C’est une grande ambition, en effet. Nous devons notamment revoir la conception et la construction des bâtiments urbains, les verdir, les rendre climatiquement neutres. Cela peut se faire de multiples manières : en utilisant les toitures pour produire de l’énergie renouvelable, cultiver des légumes ou des fruits, en gérant mieux les ressources utilisées, en concevant les immeubles et en les construisant, dès le départ, dans une logique d’économie circulaire, etc. De manière plus globale, rendre une ville durable, c’est parvenir à valoriser tous les services et espaces urbains proposés aux habitants, en replaçant l’humain et l’environnement au centre des préoccupations.

Comment le gouvernement luxembourgeois envisage-t-il cette transformation de la ville ?

C’est en regroupant nos efforts et les initiatives que nous pourrons y parvenir. La démarche ne peut se faire qu’en englobant tout le monde dans le mouvement : le gouvernement bien sûr, mais aussi les communes, les acteurs du secteur privé et les citoyens.

À cet égard, nous venons par exemple de lancer, dans la même optique que le Pacte Climat, un nouveau pacte : le « Naturpakt ». Les communes et les villes constituant des partenaires essentiels de l’État dans le domaine de la protection de la nature et de ses ressources, ce pacte leur offre la possibilité de prendre un rôle actif en matière de lutte contre la perte de la biodiversité et de solliciter le soutien de l’État par la signature d’une convention. Les mesures à mettre en œuvre par les communes signataires visent, notamment, à améliorer l’état de la biodiversité en milieux urbains, ouverts, aquatiques et forestiers, sur les territoires communaux.

Nous avons également développé une stratégie nationale pour le développement de l’urban farming, qui vise à s’appuyer sur une agriculture sûre, de qualité et à prix modéré, en complément de la production de nos agriculteurs locaux.

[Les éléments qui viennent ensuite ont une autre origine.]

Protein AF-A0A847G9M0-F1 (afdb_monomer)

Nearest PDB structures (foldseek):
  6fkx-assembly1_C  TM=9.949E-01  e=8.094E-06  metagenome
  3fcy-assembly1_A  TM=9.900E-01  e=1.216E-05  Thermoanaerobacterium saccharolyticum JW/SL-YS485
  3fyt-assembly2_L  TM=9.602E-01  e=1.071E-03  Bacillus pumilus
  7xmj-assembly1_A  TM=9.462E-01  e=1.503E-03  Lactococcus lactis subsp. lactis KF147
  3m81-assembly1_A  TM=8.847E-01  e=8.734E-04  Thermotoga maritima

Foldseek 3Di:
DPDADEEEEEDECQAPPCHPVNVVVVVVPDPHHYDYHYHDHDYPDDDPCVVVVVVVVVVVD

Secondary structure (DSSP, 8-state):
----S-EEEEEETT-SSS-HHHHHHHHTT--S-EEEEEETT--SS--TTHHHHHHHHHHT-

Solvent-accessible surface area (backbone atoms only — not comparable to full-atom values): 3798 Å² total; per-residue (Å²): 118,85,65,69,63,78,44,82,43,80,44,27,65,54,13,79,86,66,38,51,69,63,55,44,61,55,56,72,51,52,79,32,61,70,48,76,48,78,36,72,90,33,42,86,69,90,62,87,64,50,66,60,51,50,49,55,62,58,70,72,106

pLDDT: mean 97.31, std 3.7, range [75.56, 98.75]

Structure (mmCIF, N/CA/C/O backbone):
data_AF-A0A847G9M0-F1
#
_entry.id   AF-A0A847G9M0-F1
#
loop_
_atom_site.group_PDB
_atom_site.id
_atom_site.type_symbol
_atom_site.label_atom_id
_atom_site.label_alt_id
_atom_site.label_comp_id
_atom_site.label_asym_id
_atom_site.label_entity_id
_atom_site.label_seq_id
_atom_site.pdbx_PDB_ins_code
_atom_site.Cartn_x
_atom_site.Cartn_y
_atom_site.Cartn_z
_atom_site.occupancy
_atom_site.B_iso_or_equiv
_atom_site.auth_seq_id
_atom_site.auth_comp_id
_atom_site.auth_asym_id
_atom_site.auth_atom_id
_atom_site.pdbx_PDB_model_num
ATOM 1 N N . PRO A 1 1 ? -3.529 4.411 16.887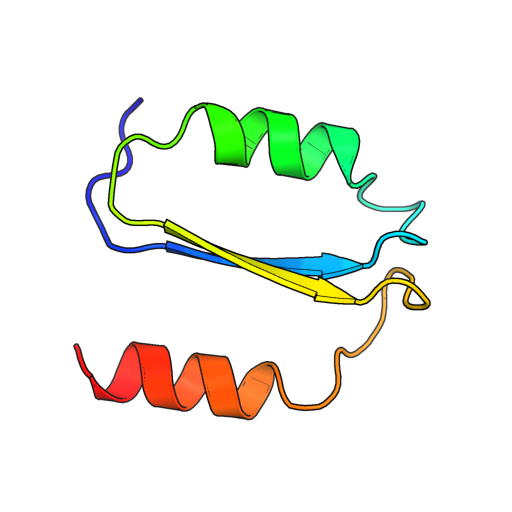 1.00 85.75 1 PRO A N 1
ATOM 2 C CA . PRO A 1 1 ? -4.283 3.834 15.743 1.00 85.75 1 PRO A CA 1
ATOM 3 C C . PRO A 1 1 ? -5.738 4.325 15.755 1.00 85.75 1 PRO A C 1
ATOM 5 O O . PRO A 1 1 ? -6.429 4.066 16.731 1.00 85.75 1 PRO A O 1
ATOM 8 N N . ARG A 1 2 ? -6.174 5.095 14.745 1.00 97.94 2 ARG A N 1
ATOM 9 C CA . ARG A 1 2 ? -7.550 5.649 14.674 1.00 97.94 2 ARG A CA 1
ATOM 10 C C . ARG A 1 2 ? -8.369 5.160 13.475 1.00 97.94 2 ARG A C 1
ATOM 12 O O . ARG A 1 2 ? -9.586 5.253 13.506 1.00 97.94 2 ARG A O 1
ATOM 19 N N . ILE A 1 3 ? -7.709 4.676 12.426 1.00 98.19 3 ILE A N 1
ATOM 20 C CA . ILE A 1 3 ? -8.366 4.187 11.210 1.00 98.19 3 ILE A CA 1
ATOM 21 C C . ILE A 1 3 ? -9.070 2.862 11.529 1.00 98.19 3 ILE A C 1
ATOM 23 O O . ILE A 1 3 ? -8.430 1.950 12.052 1.00 98.19 3 ILE A O 1
ATOM 27 N N . THR A 1 4 ? -10.364 2.778 11.214 1.00 97.69 4 THR A N 1
ATOM 28 C CA . THR A 1 4 ? -11.218 1.591 11.420 1.00 97.69 4 THR A CA 1
ATOM 29 C C . THR A 1 4 ? -11.754 0.992 10.116 1.00 97.69 4 THR A C 1
ATOM 31 O O . THR A 1 4 ? -12.139 -0.174 10.104 1.00 97.69 4 THR A O 1
ATOM 34 N N . GLY A 1 5 ? -11.769 1.761 9.022 1.00 96.44 5 GLY A N 1
ATOM 35 C CA . GLY A 1 5 ? -12.168 1.281 7.697 1.00 96.44 5 GLY A CA 1
ATOM 36 C C . GLY A 1 5 ? -11.126 0.355 7.066 1.00 96.44 5 GLY A C 1
ATOM 37 O O . GLY A 1 5 ? -9.950 0.400 7.432 1.00 96.44 5 GLY A O 1
ATOM 38 N N . ARG A 1 6 ? -11.563 -0.469 6.104 1.00 97.62 6 ARG A N 1
ATOM 39 C CA . ARG A 1 6 ? -10.654 -1.283 5.282 1.00 97.62 6 ARG A CA 1
ATOM 40 C C . ARG A 1 6 ? -9.708 -0.370 4.493 1.00 97.62 6 ARG A C 1
ATOM 42 O O . ARG A 1 6 ? -10.144 0.672 4.008 1.00 97.62 6 ARG A O 1
ATOM 49 N N . VAL A 1 7 ? -8.442 -0.759 4.353 1.00 98.38 7 VAL A N 1
ATOM 50 C CA . VAL A 1 7 ? -7.409 0.022 3.650 1.00 98.38 7 VAL A CA 1
ATOM 51 C C . VAL A 1 7 ? -6.810 -0.788 2.505 1.00 98.38 7 VAL A C 1
ATOM 53 O O . VAL A 1 7 ? -6.371 -1.912 2.713 1.00 98.38 7 VAL A O 1
ATOM 56 N N . LEU A 1 8 ? -6.729 -0.185 1.324 1.00 98.38 8 LEU A N 1
ATOM 57 C CA . LEU A 1 8 ? -5.937 -0.668 0.195 1.00 98.38 8 LEU A CA 1
ATOM 58 C C . LEU A 1 8 ? -4.842 0.370 -0.090 1.00 98.38 8 LEU A C 1
ATOM 60 O O . LEU A 1 8 ? -5.151 1.553 -0.222 1.00 98.38 8 LEU A O 1
ATOM 64 N N . MET A 1 9 ? -3.576 -0.046 -0.147 1.00 98.62 9 MET A N 1
ATOM 65 C CA . MET A 1 9 ? -2.429 0.850 -0.358 1.00 98.62 9 MET A CA 1
ATOM 66 C C . MET A 1 9 ? -1.523 0.315 -1.469 1.00 98.62 9 MET A C 1
ATOM 68 O O . MET A 1 9 ? -1.045 -0.809 -1.364 1.00 98.62 9 MET A O 1
ATOM 72 N N . ALA A 1 10 ? -1.244 1.107 -2.505 1.00 98.50 10 ALA A N 1
ATOM 73 C CA . ALA A 1 10 ? -0.188 0.788 -3.467 1.00 98.50 10 ALA A CA 1
ATOM 74 C C . ALA A 1 10 ? 1.149 1.391 -3.037 1.00 98.50 10 ALA A C 1
ATOM 76 O O . ALA A 1 10 ? 1.175 2.498 -2.505 1.00 98.50 10 ALA A O 1
ATOM 77 N N . VAL A 1 11 ? 2.240 0.672 -3.300 1.00 98.62 11 VAL A N 1
ATOM 78 C CA . VAL A 1 11 ? 3.607 1.113 -2.999 1.00 98.62 11 VAL A CA 1
ATOM 79 C C . VAL A 1 11 ? 4.536 0.750 -4.155 1.00 98.62 11 VAL A C 1
ATOM 81 O O . VAL A 1 11 ? 4.713 -0.434 -4.448 1.00 98.62 11 VAL A O 1
ATOM 84 N N . GLY A 1 12 ? 5.166 1.751 -4.770 1.00 98.62 12 GLY A N 1
ATOM 85 C CA . GLY A 1 12 ? 6.325 1.567 -5.647 1.00 98.62 12 GLY A CA 1
ATOM 86 C C . GLY A 1 12 ? 7.614 1.450 -4.833 1.00 98.62 12 GLY A C 1
ATOM 87 O O . GLY A 1 12 ? 7.893 2.329 -4.019 1.00 98.62 12 G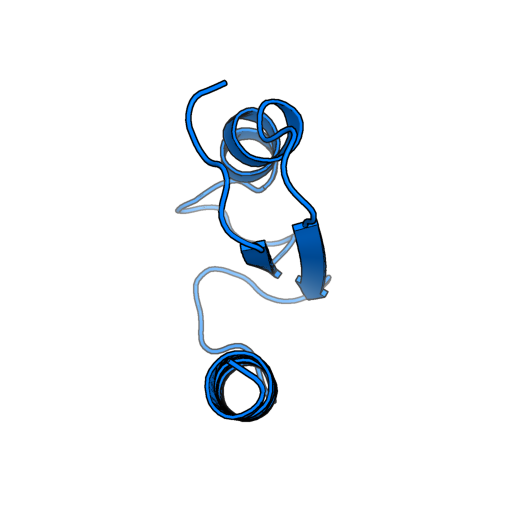LY A O 1
ATOM 88 N N . LEU A 1 13 ? 8.400 0.378 -5.000 1.00 98.44 13 LEU A N 1
ATOM 89 C CA . LEU A 1 13 ? 9.627 0.188 -4.202 1.00 98.44 13 LEU A CA 1
ATOM 90 C C . LEU A 1 13 ? 10.792 1.087 -4.644 1.00 98.44 13 LEU A C 1
ATOM 92 O O . LEU A 1 13 ? 11.720 1.277 -3.859 1.00 98.44 13 LEU A O 1
ATOM 96 N N . MET A 1 14 ? 10.717 1.669 -5.844 1.00 98.44 14 MET A N 1
ATOM 97 C CA . MET A 1 14 ? 11.700 2.622 -6.370 1.00 98.44 14 MET A CA 1
ATOM 98 C C . MET A 1 14 ? 11.272 4.086 -6.156 1.00 98.44 14 MET A C 1
ATOM 100 O O . MET A 1 14 ? 11.884 4.992 -6.716 1.00 98.44 14 MET A O 1
ATOM 104 N N . ASP A 1 15 ? 10.204 4.351 -5.390 1.00 98.44 15 ASP A N 1
ATOM 105 C CA . ASP A 1 15 ? 9.729 5.716 -5.130 1.00 98.44 15 ASP A CA 1
ATOM 106 C C . ASP A 1 15 ? 10.669 6.450 -4.156 1.00 98.44 15 ASP A C 1
ATOM 108 O O . ASP A 1 15 ? 10.722 6.148 -2.963 1.00 98.44 15 ASP A O 1
ATOM 112 N N . GLU A 1 16 ? 11.402 7.441 -4.665 1.00 98.06 16 GLU A N 1
ATOM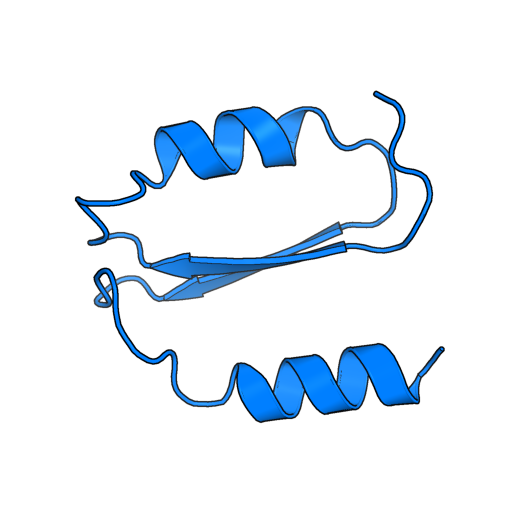 113 C CA . GLU A 1 16 ? 12.277 8.309 -3.865 1.00 98.06 16 GLU A CA 1
ATOM 114 C C . GLU A 1 16 ?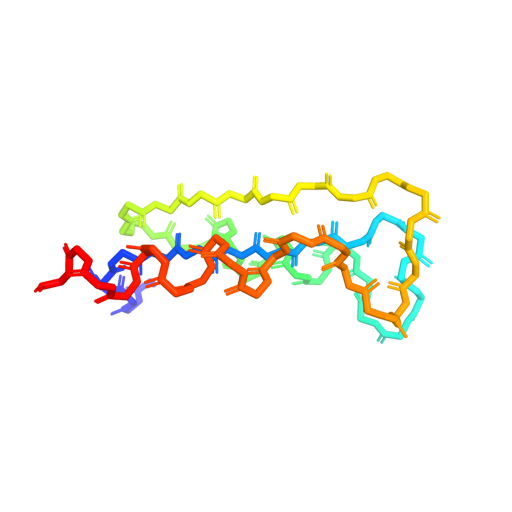 11.577 9.586 -3.353 1.00 98.06 16 GLU A C 1
ATOM 116 O O . GLU A 1 16 ? 12.086 10.238 -2.441 1.00 98.06 16 GLU A O 1
ATOM 121 N N . ILE A 1 17 ? 10.406 9.948 -3.897 1.00 98.56 17 ILE A N 1
ATOM 122 C CA . ILE A 1 17 ? 9.630 11.134 -3.489 1.00 98.56 17 ILE A CA 1
ATOM 123 C C . ILE A 1 17 ? 8.851 10.835 -2.208 1.00 98.56 17 ILE A C 1
ATOM 125 O O . ILE A 1 17 ? 8.847 11.624 -1.262 1.00 98.56 17 ILE A O 1
ATOM 129 N N . CYS A 1 18 ? 8.200 9.677 -2.172 1.00 98.31 18 CYS A N 1
ATOM 130 C CA . CYS A 1 18 ? 7.479 9.147 -1.026 1.00 98.31 18 CYS A CA 1
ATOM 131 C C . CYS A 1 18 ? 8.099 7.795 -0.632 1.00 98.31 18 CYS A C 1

En créant des espaces de rencontre, de partage et de solidarité dans les quartiers, en permettant de retisser des liens parfois perdus, l’urban farming peut apporter un nouveau rôle social et sociétal à nos villes.

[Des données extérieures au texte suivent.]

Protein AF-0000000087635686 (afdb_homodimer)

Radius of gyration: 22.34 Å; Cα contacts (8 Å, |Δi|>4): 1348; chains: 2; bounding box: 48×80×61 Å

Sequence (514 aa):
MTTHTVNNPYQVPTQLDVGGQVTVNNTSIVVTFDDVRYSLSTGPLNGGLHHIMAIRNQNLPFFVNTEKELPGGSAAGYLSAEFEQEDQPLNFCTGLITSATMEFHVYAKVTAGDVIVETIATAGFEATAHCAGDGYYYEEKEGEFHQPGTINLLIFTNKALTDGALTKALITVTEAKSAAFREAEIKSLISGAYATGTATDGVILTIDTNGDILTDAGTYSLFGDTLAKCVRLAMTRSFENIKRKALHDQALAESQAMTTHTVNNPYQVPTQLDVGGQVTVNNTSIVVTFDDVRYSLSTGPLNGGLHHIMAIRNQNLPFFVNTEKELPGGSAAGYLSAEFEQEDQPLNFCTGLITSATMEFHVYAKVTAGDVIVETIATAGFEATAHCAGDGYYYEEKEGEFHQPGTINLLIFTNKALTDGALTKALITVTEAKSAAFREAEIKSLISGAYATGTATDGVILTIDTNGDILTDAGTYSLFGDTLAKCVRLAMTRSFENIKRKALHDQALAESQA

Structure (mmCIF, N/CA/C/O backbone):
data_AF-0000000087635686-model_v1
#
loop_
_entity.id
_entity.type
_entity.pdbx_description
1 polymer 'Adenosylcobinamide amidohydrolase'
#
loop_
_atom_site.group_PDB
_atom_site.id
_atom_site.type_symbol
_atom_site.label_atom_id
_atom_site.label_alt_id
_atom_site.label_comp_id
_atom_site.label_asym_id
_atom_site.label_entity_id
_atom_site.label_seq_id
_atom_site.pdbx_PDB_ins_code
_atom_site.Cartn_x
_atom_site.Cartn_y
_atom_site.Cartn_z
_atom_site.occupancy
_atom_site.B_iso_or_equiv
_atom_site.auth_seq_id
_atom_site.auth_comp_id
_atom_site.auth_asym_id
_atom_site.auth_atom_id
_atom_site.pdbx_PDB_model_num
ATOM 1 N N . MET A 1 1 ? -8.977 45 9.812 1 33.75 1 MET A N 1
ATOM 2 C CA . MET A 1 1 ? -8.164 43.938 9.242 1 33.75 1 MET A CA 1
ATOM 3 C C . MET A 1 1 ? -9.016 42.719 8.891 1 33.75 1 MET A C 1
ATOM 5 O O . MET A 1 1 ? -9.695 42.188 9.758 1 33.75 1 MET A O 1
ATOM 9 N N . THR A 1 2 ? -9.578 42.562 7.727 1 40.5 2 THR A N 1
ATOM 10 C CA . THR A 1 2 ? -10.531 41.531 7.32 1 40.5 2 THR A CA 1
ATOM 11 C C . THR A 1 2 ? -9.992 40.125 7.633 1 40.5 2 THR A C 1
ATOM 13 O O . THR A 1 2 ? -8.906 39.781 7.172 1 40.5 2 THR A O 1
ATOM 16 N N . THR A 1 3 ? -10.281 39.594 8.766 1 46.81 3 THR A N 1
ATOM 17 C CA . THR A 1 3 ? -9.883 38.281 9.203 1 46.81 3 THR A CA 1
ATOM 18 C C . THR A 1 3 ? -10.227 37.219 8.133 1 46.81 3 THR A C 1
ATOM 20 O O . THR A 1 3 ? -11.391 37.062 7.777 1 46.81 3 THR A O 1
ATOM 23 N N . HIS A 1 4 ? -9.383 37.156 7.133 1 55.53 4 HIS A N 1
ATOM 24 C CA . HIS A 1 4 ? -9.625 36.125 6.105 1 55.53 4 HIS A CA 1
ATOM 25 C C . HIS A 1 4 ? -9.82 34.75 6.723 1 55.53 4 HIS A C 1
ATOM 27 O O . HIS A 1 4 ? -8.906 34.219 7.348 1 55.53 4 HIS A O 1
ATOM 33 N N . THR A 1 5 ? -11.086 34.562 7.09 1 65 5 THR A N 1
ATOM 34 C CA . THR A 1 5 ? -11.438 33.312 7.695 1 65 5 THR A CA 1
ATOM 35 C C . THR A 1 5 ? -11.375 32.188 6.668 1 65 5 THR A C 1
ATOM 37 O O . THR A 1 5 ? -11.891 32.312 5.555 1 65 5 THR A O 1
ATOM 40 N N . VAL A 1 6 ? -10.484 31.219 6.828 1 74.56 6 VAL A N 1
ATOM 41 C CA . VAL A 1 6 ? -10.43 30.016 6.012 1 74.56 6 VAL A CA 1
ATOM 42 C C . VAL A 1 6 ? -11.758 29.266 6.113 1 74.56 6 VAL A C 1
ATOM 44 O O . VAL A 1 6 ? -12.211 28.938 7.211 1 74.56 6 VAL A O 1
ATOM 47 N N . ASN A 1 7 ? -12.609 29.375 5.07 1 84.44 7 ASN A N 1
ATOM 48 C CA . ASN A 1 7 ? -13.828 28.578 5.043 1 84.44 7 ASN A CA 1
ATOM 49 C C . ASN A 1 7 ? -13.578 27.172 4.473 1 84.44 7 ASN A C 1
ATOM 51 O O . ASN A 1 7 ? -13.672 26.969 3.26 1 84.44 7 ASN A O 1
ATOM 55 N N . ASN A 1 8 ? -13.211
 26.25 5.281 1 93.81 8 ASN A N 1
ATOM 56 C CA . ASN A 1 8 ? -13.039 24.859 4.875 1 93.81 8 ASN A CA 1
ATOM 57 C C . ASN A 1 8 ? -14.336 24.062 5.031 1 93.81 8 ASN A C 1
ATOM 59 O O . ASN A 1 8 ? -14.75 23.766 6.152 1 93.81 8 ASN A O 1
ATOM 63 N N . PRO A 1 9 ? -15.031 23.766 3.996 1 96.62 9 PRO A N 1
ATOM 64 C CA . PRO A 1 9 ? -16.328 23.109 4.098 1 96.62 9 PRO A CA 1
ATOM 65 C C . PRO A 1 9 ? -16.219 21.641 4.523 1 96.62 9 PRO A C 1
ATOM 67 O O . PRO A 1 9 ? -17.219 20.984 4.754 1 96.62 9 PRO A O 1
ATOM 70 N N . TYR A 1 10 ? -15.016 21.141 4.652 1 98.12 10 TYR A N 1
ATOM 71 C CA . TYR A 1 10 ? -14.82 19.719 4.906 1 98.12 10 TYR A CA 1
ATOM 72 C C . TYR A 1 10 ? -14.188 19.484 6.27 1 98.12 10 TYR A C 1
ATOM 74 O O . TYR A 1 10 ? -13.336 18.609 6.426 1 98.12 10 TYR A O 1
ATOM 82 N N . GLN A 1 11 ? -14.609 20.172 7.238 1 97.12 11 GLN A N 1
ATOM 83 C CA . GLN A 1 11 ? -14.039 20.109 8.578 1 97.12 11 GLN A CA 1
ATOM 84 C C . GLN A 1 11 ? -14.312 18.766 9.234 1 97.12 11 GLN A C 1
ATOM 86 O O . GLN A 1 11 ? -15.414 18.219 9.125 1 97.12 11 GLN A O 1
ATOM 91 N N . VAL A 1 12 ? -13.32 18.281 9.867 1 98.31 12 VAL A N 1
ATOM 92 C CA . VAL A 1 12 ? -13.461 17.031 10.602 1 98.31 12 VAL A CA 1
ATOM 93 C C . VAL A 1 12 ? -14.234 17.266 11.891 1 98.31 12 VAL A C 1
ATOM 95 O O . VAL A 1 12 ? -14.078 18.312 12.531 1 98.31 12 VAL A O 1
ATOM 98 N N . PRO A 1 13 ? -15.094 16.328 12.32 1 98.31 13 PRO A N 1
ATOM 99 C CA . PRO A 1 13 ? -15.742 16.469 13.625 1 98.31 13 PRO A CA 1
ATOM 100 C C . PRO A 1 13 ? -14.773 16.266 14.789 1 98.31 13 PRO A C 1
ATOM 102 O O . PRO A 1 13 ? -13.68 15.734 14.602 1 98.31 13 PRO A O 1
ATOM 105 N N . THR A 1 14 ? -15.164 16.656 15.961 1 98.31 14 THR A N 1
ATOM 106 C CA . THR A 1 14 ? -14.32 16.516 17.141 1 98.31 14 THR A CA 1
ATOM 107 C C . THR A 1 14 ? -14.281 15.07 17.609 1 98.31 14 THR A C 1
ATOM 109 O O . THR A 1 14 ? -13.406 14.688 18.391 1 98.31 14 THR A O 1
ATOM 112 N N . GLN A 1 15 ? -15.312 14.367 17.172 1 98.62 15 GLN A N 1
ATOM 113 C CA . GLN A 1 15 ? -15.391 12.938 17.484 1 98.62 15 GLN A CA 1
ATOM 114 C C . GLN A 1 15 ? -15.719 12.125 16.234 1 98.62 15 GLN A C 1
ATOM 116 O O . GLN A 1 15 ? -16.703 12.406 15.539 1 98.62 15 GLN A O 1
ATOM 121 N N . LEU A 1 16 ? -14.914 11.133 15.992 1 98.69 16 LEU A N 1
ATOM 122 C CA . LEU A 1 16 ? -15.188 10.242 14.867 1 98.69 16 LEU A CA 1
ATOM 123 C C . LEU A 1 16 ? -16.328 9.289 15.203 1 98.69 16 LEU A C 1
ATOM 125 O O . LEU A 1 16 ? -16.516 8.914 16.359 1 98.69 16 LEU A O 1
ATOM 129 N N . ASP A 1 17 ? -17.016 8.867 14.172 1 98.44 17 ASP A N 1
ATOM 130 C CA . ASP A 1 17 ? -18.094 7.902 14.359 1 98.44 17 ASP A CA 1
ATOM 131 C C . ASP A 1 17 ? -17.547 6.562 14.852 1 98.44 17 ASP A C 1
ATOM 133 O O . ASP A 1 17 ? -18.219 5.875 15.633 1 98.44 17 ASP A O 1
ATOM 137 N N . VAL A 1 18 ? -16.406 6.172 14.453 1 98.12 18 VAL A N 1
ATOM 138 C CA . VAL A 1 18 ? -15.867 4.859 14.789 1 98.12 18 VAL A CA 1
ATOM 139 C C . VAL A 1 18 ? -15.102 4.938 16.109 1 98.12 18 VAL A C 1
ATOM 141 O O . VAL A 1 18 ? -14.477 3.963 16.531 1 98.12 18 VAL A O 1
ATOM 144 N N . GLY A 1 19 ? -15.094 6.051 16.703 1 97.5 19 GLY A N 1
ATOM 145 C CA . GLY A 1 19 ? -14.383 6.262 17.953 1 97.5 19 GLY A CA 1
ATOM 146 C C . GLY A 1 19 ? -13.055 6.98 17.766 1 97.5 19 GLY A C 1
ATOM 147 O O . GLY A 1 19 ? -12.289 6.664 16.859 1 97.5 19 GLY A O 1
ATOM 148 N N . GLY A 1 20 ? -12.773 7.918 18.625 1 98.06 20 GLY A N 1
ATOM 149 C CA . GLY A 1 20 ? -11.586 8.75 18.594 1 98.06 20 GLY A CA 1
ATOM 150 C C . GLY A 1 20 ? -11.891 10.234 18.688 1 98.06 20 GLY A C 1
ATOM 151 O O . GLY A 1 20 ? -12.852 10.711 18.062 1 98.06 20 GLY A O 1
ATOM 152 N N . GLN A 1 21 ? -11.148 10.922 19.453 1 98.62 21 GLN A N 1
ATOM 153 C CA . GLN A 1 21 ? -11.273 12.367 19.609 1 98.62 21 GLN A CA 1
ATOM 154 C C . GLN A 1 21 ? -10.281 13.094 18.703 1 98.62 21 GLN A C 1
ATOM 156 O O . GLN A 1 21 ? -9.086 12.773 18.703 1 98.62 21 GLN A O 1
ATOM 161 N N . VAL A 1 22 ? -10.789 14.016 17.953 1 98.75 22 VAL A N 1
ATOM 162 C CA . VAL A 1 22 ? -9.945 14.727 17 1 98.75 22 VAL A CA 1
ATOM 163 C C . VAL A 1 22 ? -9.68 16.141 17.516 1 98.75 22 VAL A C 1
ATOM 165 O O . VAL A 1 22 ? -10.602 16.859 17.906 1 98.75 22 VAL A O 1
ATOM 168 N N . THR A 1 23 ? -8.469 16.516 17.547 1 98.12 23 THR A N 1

D’un point de vue économique, ce modèle permet notamment de valoriser des surfaces jusqu’à présent inutilisées et de produire, ici, ce que nous consommons également ici.

La crise sanitaire a démontré une certaine vulnérabilité de notre modèle économique et renforcé l’intérêt des citoyens pour les circuits courts et la consommation locale. La situation actuelle peut donc constituer un levier au changement, un événement qui peut porter et accélérer cette transition nécessaire. Même si ce n’est, bien sûr, pas suffisant pour aboutir à une réelle transformation.

Concrètement, quelles sont les actions mises en place jusqu’à présent pour transformer la ville ?

Avant tout, en tant que gouvernement, nous avons notre rôle à jouer. Nous devons montrer l’exemple, investir dans la bonne direction. C’est ce que nous avons commencé à faire, avec le bâtiment de notre Administration de la nature et des forêts, qui produit plus d’énergie qu’il n’en consomme. Nous avons également beaucoup investi ces dernières années dans les transports en commun et la mobilité douce.

Parallèlement, nous devons encourager le déploiement des projets pilotes, pour démontrer qu’une « autre » ville est possible. Ceux-ci doivent en effet permettre de mieux comprendre quels sont les atouts d’une transformation de la ville pour les citoyens mais également quels en sont les impacts sociaux et les retombées économiques. Dans cette optique, le gouvernement a déjà mis en place différentes initiatives. Je pense par exemple au grand projet qui anime la ville de Wiltz, en tant que hotspot national pour l’économie circulaire, à l’éco-village Benu à Esch-sur-Alzette, ou encore à la création du quartier « Verger Ermesinde – Vivre sans voiture » au Limpertsberg, initié par la Ville de Luxembourg.

Enfin, nous devons inciter et permettre aux communes de revoir les règlementations qui pourraient constituer un obstacle au développement de nos cités. Ce sont toutes ces démarches mises bout à bout qui permettront de construire la ville de demain.